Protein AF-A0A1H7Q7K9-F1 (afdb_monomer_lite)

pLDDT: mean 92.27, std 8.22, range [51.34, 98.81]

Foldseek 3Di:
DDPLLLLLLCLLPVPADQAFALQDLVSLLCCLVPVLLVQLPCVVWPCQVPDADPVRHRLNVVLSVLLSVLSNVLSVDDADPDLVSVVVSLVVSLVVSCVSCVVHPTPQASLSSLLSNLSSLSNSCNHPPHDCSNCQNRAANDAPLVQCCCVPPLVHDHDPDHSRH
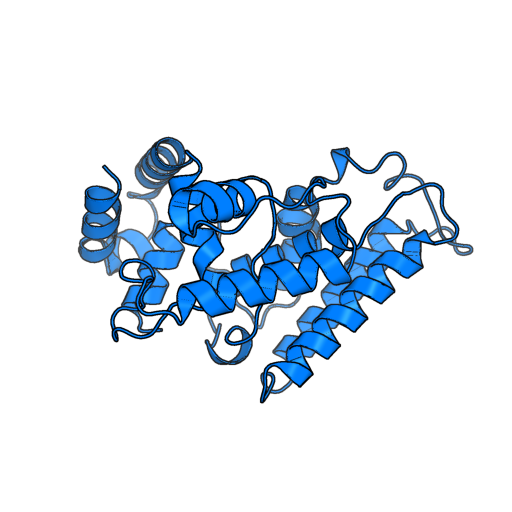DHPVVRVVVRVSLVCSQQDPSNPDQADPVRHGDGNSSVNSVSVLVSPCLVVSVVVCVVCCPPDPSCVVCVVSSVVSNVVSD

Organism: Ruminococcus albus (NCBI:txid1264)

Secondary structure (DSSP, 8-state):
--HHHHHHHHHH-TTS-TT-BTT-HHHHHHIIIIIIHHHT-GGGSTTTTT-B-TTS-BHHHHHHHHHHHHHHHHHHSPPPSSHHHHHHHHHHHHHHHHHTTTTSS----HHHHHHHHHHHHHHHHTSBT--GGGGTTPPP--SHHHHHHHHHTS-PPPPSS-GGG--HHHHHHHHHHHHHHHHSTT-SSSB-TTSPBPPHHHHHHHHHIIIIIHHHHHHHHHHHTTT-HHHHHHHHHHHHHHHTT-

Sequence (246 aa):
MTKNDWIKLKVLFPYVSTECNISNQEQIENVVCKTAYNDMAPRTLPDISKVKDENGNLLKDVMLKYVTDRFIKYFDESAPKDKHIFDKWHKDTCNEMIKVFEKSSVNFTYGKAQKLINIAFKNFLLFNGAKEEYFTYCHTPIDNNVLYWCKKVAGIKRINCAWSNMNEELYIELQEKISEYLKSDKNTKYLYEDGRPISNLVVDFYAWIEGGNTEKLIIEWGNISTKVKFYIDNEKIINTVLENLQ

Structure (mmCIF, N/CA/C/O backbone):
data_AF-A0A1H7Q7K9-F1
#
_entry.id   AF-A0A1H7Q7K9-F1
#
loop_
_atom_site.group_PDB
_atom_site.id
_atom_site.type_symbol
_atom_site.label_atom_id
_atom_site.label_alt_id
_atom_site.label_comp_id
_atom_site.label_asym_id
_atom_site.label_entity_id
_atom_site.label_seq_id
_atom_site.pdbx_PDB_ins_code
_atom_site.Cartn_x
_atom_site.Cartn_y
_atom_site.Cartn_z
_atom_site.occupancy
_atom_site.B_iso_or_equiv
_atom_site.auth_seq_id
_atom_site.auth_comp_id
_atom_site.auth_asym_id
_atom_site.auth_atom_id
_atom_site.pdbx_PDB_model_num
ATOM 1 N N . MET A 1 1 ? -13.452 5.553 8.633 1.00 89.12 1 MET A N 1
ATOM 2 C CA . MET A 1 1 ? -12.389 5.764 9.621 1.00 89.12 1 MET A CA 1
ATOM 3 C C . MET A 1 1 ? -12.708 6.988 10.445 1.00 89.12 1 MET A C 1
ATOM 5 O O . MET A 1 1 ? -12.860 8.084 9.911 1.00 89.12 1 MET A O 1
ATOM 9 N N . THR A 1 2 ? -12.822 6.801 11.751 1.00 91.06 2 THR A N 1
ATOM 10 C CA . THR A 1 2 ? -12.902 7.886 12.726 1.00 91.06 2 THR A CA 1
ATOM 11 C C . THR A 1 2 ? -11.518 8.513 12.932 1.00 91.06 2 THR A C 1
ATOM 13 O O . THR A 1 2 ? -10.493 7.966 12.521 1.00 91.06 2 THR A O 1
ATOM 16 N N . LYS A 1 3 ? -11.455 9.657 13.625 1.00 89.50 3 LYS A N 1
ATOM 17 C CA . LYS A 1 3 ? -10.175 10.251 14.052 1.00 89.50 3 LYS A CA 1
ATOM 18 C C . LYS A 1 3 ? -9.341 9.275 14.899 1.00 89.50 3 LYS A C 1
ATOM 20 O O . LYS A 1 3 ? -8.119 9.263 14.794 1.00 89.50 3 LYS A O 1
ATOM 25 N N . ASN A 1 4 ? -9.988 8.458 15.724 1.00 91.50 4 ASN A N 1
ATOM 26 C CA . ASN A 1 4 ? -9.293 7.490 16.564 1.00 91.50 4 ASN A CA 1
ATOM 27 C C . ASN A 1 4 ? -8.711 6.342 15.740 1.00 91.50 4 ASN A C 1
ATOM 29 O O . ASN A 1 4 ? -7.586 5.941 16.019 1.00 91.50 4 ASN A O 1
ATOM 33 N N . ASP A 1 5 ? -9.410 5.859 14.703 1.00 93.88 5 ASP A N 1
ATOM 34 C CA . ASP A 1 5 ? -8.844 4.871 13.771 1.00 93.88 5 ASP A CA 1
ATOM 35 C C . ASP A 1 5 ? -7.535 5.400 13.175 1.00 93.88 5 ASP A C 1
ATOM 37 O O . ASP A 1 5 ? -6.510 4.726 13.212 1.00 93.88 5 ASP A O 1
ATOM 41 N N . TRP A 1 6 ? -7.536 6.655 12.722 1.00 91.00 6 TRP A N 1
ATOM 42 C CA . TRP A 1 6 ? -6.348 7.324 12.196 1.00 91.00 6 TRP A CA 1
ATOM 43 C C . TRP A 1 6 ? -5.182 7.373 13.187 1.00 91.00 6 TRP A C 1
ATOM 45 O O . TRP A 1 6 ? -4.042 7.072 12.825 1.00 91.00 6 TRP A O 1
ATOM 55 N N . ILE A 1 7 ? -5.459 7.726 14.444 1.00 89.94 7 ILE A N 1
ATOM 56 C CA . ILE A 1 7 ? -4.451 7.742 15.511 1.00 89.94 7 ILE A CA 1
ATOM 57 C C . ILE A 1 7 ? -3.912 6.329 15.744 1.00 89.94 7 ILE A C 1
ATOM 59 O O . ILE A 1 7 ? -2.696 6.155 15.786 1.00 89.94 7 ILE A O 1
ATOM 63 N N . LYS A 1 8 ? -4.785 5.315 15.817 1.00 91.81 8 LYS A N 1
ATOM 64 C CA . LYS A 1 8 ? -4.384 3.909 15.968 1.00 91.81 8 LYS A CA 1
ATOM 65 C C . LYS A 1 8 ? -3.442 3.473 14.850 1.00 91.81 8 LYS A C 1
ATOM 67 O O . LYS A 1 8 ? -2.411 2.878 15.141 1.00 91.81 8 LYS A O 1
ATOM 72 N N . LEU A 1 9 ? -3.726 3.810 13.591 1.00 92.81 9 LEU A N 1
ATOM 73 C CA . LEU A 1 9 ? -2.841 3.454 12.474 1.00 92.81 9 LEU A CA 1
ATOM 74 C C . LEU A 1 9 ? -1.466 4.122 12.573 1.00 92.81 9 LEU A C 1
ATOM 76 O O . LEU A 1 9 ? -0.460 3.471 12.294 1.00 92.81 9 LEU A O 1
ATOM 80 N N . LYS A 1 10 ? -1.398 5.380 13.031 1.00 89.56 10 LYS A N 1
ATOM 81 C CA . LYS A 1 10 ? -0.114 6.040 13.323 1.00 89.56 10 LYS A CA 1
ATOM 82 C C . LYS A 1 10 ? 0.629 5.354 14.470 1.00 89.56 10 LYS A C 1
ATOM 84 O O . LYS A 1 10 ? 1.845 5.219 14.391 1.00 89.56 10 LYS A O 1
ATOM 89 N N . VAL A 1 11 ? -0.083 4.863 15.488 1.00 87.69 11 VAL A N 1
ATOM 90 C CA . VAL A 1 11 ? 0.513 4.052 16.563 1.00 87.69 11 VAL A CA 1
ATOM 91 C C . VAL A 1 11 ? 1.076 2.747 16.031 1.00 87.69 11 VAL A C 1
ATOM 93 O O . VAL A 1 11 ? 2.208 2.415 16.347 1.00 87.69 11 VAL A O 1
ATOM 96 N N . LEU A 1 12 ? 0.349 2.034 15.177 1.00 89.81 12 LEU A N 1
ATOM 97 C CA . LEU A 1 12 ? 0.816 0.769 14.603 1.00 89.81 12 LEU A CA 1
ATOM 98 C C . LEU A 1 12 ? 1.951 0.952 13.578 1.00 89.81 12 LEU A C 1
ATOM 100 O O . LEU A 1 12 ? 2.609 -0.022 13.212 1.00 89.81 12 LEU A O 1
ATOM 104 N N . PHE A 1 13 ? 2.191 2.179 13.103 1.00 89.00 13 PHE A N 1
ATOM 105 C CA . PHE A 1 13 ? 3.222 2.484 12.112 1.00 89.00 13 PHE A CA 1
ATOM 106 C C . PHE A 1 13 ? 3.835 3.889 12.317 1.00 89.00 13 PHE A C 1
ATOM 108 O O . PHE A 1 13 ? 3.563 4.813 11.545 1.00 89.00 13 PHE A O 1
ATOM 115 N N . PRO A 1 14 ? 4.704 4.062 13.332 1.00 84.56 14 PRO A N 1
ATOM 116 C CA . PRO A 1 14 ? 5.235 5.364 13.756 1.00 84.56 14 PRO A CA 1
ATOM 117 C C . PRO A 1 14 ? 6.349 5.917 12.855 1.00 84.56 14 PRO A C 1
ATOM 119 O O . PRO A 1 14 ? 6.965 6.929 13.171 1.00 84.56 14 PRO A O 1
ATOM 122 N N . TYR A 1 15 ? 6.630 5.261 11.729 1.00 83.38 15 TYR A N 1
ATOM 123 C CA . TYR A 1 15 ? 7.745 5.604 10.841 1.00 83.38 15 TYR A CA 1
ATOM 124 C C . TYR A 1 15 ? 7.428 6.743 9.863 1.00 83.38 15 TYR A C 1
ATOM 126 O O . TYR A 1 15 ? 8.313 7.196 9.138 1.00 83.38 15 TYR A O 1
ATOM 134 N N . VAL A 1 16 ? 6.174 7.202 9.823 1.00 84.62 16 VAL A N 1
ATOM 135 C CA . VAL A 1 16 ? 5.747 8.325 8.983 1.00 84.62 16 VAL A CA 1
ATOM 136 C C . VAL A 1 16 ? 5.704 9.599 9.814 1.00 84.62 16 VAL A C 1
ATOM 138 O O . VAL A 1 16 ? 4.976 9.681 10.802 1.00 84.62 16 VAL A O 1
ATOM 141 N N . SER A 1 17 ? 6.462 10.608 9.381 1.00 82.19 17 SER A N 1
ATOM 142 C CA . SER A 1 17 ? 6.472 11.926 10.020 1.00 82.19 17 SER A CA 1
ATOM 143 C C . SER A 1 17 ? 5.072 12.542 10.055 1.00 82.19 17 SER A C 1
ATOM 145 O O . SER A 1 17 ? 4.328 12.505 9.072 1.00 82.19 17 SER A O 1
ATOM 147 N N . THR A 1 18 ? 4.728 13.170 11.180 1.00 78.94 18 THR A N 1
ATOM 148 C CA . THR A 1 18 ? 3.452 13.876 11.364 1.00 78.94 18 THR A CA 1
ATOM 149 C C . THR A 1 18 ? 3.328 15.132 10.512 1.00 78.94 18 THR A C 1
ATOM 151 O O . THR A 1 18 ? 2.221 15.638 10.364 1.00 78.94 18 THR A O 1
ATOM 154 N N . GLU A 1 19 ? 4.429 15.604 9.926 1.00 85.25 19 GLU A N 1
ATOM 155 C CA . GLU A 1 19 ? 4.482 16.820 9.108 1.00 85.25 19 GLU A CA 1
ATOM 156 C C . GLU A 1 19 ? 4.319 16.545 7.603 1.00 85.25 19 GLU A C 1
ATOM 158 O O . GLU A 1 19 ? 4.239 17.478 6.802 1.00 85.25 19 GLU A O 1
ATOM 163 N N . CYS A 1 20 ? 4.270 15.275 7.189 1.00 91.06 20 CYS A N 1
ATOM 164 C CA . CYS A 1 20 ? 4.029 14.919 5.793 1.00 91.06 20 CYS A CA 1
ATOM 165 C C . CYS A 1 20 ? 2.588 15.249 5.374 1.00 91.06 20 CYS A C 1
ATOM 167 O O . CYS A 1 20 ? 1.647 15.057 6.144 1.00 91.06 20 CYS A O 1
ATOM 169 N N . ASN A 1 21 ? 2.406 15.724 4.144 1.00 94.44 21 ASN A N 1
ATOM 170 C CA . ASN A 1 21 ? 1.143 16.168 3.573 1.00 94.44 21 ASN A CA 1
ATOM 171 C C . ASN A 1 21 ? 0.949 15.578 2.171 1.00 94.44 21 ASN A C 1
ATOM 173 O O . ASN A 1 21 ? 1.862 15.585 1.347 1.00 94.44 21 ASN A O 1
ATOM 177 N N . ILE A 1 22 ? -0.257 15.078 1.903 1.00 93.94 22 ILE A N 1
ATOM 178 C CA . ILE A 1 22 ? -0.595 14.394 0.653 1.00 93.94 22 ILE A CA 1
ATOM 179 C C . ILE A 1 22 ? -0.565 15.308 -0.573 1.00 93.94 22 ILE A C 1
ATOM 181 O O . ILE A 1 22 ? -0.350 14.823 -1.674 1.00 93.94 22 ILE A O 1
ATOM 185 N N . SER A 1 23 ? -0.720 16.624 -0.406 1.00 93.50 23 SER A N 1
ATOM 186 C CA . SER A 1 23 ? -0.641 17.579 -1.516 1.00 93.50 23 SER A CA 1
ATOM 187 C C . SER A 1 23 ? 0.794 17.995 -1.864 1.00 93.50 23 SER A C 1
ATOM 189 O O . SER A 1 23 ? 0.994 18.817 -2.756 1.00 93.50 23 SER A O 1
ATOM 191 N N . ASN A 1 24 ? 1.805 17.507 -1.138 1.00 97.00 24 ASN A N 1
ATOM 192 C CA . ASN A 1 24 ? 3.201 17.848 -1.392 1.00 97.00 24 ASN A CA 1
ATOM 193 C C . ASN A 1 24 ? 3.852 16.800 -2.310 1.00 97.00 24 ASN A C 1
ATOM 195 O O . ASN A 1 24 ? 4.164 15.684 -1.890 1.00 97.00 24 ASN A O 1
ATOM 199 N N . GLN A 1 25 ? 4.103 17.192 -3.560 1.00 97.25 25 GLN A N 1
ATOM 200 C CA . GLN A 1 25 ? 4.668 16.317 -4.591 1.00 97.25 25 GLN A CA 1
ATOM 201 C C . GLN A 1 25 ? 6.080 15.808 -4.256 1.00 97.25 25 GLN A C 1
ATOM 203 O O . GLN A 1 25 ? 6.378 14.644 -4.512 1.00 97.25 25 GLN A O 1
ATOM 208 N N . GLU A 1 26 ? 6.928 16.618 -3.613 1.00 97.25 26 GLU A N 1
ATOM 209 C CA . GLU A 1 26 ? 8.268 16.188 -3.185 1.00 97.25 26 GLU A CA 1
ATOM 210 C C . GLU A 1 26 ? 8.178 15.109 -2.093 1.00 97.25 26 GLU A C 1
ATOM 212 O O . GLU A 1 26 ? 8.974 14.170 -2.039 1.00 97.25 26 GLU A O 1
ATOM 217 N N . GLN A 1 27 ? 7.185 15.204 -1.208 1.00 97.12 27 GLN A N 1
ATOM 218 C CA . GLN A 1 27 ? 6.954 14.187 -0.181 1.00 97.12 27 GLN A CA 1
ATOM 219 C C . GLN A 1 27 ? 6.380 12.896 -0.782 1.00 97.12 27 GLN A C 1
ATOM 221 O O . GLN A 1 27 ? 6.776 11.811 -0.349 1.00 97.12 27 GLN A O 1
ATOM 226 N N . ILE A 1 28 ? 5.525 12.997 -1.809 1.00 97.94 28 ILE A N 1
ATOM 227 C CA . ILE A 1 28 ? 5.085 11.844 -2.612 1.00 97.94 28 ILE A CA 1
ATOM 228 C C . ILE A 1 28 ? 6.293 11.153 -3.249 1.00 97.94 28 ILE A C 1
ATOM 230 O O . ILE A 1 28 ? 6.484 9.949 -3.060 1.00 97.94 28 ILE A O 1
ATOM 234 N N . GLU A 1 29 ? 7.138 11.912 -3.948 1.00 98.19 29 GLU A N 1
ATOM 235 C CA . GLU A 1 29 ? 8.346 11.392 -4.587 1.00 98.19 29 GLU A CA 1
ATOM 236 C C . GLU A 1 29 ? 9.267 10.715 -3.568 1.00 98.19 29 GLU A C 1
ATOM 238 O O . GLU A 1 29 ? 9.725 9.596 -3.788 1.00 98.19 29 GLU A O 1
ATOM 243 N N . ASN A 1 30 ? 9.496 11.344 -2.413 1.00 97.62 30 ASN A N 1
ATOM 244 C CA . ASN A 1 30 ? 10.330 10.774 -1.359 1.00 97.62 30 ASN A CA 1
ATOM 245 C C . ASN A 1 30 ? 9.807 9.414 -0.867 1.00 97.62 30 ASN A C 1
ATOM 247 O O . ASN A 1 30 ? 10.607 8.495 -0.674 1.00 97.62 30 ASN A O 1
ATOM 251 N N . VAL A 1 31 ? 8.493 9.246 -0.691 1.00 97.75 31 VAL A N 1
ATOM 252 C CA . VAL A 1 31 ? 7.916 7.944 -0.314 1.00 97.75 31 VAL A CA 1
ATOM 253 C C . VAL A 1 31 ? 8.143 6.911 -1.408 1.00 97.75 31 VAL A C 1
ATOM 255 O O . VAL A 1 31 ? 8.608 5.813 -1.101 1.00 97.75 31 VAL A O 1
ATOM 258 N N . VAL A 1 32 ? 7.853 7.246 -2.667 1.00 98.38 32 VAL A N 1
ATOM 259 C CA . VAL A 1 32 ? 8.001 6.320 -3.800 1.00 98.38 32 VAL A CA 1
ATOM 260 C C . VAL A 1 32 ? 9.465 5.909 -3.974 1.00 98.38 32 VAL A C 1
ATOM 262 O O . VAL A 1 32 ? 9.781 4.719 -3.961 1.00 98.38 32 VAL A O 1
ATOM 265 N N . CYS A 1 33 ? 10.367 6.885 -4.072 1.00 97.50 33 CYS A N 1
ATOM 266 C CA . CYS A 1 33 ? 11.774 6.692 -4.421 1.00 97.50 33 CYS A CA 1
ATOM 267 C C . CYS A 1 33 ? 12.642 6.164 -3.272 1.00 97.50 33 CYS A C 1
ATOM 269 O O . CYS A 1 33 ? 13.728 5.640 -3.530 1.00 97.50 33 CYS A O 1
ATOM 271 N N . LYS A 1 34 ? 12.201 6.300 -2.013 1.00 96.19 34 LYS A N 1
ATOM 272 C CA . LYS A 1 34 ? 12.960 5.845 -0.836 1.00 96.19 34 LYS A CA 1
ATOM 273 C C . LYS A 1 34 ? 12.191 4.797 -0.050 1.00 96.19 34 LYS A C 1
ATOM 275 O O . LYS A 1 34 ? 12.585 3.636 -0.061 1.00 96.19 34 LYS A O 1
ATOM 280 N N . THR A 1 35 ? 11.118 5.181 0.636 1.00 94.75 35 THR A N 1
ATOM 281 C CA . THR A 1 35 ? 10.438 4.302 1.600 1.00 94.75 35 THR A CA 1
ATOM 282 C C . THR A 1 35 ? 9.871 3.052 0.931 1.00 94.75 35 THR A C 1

· · · · · · ·

### Task goal
Transcribe each line of the data above, unaltered, from the one where "ATOM 1 N N ." appears to the one where "ATOM 5 O O ." appears, inclusive of both.

### Solution for this exercise
ATOM 1 N N . MET A 1 1 ? -13.452 5.553 8.633 1.00 89.12 1 MET A N 1
ATOM 2 C CA . MET A 1 1 ? -12.389 5.764 9.621 1.00 89.12 1 MET A CA 1
ATOM 3 C C . MET A 1 1 ? -12.708 6.988 10.445 1.00 89.12 1 MET A C 1
ATOM 5 O O . MET A 1 1 ? -12.860 8.084 9.911 1.00 89.12 1 MET A O 1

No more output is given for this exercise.